Dr. Zuhdi Jasser, president of American Forum for Democracy, addressed the question of Islamism and combating the Islamist establishment in a Monday lecture hosted by the Young Americans for Freedom and Notre Dame College Republicans.
Islam is often viewed through the lens of terrorism, but, for Jasser, this explanation is insufficient because it fogs the narrative of what is happening within the Muslim community, Jasser said.
“If we simply treat the symptom of terrorism, we’re not going to get anywhere,” Jasser said. “We’ll continue this sort of ‘whack-a-mole’ program that does not deal with the central problem.”
Jasser said the Islamist establishment is the root cause of the issues Muslims and Islam face.
“There are always two parties — the party of the past and the party of the future; the establishment and the movement,” Jasser said, evoking a quote from Ralph Waldo Emerson.
The Islamic Establishment is mostly outside of the United States, and unlike Christianity throughout Europe in the 17th century, there has been no revolution within Islam, Jasser said. As a result, Jasser said, there is often a disconnect between the lay Muslim community in America and the Muslim leadership who are often Islamist in ideology.
“What radicalizes the militants [is the establishment] telling them that they would die for the Islamic state,” Jasser said. “What inoculated [Jasser] against radicalization, was the belief that the only thing [Jasser] ever want[s] to die for is the United States, a country built on a constitution that separated mosque, or church and state.”
Jasser noted that Iran has the largest rate of people converting to atheism due to the fact that the people do not want to be governed by a theocracy.
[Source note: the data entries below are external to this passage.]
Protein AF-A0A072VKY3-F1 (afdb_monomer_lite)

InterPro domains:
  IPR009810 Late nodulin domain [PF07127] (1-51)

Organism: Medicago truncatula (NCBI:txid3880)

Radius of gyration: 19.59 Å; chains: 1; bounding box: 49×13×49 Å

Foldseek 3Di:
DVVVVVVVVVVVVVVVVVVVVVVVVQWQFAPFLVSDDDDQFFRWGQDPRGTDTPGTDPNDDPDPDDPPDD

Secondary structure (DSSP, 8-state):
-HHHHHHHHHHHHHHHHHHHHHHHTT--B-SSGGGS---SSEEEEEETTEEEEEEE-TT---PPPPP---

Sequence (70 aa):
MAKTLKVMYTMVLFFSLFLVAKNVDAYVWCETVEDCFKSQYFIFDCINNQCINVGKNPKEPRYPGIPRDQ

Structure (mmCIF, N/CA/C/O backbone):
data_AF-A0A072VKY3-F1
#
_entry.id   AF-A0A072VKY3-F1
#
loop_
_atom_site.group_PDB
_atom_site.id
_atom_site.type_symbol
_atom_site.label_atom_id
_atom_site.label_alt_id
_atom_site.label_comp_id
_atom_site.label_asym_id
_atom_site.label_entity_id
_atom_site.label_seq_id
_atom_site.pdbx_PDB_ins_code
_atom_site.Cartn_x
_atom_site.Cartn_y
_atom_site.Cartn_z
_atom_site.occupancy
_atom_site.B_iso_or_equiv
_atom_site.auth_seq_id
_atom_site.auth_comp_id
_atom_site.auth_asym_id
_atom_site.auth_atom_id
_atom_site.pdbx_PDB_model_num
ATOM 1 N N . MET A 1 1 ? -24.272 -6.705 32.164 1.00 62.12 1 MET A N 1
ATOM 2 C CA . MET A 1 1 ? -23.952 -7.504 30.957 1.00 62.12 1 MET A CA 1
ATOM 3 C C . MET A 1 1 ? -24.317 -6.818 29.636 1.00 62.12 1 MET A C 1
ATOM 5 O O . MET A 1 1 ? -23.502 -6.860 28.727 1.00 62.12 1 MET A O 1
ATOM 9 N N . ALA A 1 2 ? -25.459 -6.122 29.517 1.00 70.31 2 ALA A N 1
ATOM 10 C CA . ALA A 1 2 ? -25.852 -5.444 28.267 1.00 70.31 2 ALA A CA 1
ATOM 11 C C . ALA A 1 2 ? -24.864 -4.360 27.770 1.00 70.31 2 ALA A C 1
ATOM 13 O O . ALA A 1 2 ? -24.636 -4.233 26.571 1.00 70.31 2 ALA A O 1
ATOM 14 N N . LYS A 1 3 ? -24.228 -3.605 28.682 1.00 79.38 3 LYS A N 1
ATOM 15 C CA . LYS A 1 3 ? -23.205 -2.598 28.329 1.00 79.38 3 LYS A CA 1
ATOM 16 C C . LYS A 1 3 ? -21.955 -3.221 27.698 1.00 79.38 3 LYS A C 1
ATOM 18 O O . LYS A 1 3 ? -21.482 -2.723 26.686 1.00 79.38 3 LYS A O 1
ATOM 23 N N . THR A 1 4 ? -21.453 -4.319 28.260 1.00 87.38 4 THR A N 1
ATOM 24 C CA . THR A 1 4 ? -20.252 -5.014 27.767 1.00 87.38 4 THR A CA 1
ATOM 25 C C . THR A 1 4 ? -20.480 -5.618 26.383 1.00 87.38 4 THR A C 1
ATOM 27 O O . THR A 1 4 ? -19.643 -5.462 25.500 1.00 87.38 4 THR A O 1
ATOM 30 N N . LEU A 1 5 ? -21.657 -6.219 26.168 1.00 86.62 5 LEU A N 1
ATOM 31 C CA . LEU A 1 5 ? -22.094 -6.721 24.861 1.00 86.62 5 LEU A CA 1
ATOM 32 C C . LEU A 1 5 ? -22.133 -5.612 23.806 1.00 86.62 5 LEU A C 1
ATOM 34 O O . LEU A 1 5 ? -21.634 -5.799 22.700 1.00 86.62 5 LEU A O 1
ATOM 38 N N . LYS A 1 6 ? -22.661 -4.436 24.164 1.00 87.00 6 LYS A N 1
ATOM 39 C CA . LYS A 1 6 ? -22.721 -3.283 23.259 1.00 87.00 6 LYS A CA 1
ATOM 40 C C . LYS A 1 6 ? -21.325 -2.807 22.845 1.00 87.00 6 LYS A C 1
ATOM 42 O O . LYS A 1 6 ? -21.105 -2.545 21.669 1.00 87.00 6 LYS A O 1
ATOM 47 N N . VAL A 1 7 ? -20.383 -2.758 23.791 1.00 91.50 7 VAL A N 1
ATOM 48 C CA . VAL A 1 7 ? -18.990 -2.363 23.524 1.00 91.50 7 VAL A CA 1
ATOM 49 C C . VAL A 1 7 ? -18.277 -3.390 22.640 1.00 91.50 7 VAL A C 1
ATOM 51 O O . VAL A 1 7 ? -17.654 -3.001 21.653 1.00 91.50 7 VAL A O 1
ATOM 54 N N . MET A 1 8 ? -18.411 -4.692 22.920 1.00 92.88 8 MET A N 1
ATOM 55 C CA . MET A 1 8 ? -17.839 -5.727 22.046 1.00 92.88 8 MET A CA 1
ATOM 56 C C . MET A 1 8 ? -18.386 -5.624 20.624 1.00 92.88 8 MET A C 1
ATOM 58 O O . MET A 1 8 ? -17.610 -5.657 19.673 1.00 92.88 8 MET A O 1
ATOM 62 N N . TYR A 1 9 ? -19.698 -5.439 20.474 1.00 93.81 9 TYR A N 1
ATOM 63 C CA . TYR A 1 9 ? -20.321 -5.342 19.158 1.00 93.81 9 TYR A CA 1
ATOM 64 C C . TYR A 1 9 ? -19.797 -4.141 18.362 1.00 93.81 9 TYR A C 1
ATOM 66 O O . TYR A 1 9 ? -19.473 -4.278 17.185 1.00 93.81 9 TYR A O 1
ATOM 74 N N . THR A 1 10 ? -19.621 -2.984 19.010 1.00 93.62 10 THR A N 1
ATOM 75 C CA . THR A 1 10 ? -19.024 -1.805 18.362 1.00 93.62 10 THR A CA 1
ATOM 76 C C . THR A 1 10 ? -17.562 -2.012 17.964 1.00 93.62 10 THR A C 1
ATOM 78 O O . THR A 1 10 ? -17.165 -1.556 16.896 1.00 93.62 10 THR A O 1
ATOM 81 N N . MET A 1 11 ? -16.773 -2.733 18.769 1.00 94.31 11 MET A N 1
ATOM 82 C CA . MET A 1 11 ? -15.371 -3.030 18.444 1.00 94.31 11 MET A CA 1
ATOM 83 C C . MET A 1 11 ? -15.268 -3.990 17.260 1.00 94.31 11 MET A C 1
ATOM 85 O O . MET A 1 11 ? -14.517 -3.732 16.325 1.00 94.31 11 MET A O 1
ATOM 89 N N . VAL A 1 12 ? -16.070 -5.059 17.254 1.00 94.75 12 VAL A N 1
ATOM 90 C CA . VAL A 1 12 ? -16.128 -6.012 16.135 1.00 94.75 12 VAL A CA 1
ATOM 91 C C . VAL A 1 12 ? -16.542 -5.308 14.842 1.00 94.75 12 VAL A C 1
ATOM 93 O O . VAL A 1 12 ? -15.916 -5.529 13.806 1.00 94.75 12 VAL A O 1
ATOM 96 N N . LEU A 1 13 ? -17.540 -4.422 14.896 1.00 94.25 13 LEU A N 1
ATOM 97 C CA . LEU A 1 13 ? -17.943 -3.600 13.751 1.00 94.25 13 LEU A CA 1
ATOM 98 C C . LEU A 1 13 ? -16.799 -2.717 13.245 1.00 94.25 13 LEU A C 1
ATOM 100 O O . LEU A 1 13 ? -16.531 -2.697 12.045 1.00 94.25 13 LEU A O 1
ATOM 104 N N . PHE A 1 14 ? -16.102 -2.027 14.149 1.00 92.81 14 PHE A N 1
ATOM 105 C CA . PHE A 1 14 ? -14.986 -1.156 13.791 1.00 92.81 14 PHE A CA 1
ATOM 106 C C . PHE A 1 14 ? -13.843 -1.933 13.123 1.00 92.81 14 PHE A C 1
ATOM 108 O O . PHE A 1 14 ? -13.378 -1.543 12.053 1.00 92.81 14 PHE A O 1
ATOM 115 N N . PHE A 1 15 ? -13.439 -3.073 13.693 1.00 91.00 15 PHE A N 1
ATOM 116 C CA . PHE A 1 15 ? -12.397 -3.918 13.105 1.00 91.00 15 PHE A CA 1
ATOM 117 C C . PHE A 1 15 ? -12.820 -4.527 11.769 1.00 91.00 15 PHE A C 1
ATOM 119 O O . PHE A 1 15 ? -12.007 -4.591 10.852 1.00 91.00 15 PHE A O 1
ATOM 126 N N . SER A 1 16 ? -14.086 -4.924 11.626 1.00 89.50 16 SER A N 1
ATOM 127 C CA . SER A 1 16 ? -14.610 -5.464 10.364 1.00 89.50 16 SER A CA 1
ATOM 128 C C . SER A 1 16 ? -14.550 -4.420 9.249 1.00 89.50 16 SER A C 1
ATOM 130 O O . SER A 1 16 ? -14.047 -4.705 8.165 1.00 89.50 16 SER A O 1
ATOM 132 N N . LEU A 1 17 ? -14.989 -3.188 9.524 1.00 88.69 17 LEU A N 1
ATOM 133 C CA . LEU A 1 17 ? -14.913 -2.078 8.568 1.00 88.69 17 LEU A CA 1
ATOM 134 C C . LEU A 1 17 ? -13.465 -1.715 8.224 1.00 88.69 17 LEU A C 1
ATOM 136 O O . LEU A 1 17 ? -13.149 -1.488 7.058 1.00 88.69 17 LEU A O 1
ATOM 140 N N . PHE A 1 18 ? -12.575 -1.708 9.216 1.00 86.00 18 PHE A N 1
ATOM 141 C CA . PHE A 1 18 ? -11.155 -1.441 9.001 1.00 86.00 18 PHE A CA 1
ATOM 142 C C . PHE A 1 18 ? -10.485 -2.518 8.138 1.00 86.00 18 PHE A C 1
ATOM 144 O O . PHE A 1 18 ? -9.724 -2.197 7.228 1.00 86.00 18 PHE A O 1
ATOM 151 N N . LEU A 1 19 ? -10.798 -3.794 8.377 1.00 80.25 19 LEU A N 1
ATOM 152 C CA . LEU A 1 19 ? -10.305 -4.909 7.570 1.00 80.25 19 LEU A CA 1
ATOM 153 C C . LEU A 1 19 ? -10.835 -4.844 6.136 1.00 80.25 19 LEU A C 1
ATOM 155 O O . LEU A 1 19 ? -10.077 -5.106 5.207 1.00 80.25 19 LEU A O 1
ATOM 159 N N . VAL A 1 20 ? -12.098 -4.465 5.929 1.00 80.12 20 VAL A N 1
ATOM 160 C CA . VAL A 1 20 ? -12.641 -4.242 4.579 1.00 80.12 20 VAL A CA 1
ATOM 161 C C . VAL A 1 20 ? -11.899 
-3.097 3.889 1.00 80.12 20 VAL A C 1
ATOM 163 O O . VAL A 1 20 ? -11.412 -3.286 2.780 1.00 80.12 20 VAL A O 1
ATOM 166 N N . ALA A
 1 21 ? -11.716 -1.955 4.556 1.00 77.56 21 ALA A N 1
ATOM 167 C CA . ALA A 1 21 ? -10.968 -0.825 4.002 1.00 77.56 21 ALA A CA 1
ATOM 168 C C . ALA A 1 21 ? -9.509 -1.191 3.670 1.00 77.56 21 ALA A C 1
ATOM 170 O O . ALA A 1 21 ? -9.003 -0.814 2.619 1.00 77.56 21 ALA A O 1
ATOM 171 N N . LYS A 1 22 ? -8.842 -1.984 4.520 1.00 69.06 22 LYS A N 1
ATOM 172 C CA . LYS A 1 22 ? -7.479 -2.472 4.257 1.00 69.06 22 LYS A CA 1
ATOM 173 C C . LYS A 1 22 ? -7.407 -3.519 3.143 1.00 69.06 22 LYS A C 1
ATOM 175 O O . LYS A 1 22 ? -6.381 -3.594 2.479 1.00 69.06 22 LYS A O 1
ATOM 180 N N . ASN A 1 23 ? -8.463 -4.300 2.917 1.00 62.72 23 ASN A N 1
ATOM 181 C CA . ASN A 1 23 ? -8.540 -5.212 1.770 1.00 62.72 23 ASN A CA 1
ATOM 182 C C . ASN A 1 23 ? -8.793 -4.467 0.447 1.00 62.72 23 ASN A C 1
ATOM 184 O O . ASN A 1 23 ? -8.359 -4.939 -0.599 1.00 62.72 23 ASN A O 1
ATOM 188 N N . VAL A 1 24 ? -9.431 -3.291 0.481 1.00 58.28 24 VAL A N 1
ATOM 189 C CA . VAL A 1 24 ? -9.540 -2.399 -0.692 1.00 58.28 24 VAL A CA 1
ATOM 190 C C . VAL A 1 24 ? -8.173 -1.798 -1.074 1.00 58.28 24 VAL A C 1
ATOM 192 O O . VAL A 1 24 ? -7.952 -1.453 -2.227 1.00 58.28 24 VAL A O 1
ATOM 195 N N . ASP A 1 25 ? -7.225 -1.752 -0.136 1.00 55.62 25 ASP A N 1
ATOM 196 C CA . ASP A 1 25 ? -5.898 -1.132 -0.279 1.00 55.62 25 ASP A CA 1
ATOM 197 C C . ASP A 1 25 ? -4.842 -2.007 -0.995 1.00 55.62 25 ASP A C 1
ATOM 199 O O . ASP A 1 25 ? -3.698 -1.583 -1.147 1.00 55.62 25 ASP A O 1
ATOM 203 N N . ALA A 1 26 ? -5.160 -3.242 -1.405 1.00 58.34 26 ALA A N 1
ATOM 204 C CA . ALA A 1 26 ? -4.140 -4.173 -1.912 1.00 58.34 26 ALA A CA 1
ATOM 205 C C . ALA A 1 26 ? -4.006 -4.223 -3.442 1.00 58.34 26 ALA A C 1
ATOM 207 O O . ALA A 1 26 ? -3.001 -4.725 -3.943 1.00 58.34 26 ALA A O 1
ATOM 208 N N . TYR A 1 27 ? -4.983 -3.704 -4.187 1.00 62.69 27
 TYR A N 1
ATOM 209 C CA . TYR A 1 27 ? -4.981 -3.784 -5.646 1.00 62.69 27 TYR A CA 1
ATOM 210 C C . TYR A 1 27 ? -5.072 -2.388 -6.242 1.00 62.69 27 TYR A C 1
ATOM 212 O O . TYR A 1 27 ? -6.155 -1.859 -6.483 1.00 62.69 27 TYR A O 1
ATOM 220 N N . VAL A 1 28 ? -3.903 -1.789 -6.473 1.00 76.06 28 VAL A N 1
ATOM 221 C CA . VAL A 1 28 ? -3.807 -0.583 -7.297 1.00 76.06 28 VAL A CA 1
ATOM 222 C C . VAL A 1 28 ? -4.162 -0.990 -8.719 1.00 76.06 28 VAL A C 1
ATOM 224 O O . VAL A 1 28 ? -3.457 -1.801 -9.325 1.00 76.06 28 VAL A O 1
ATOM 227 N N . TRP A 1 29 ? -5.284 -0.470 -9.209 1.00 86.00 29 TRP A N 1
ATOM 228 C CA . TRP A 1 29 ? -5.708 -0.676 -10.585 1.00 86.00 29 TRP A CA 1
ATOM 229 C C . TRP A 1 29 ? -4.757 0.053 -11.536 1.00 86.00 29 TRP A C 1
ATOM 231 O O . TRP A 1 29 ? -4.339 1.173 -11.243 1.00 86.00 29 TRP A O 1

Thus, he suggests that in order to combat radicalization, there is a need to separate mosque and state in Islamic nations, and the only way to do this is through a period of revolution.
In 2011, many Arab nations experienced revolution, in what has become known as the Arab Spring, and Jasser believes these movements have changed the entire narrative.
“What changed with the revolutions is that, for so long in the 20th century we thought that the Middle East and Muslim consciousness was inextricably wedded to being either theocracts or being under military dictatorship,” Jasser said. ”Ultimately the revolutions began a process of modernization.”
Though revolution may be difficult and painful, it is an important ingredient for a nation’s evolution, Jasser said, as for over 30 years in the 17th century, western European nations were involved in wars against theocracies. Today, Jasser suggests, Islam is going through a similar transformation.
But, the war against radicalization cannot be won through military action. Instead, Jasser suggested the United States and other Western nations must begin the campaign by countering the ideology.
“The main laboratory where we can do reform and renewal is in the West,” he said. “It is time for us to take the offense against these guys ideologically. We’re not going to win this war militarily.”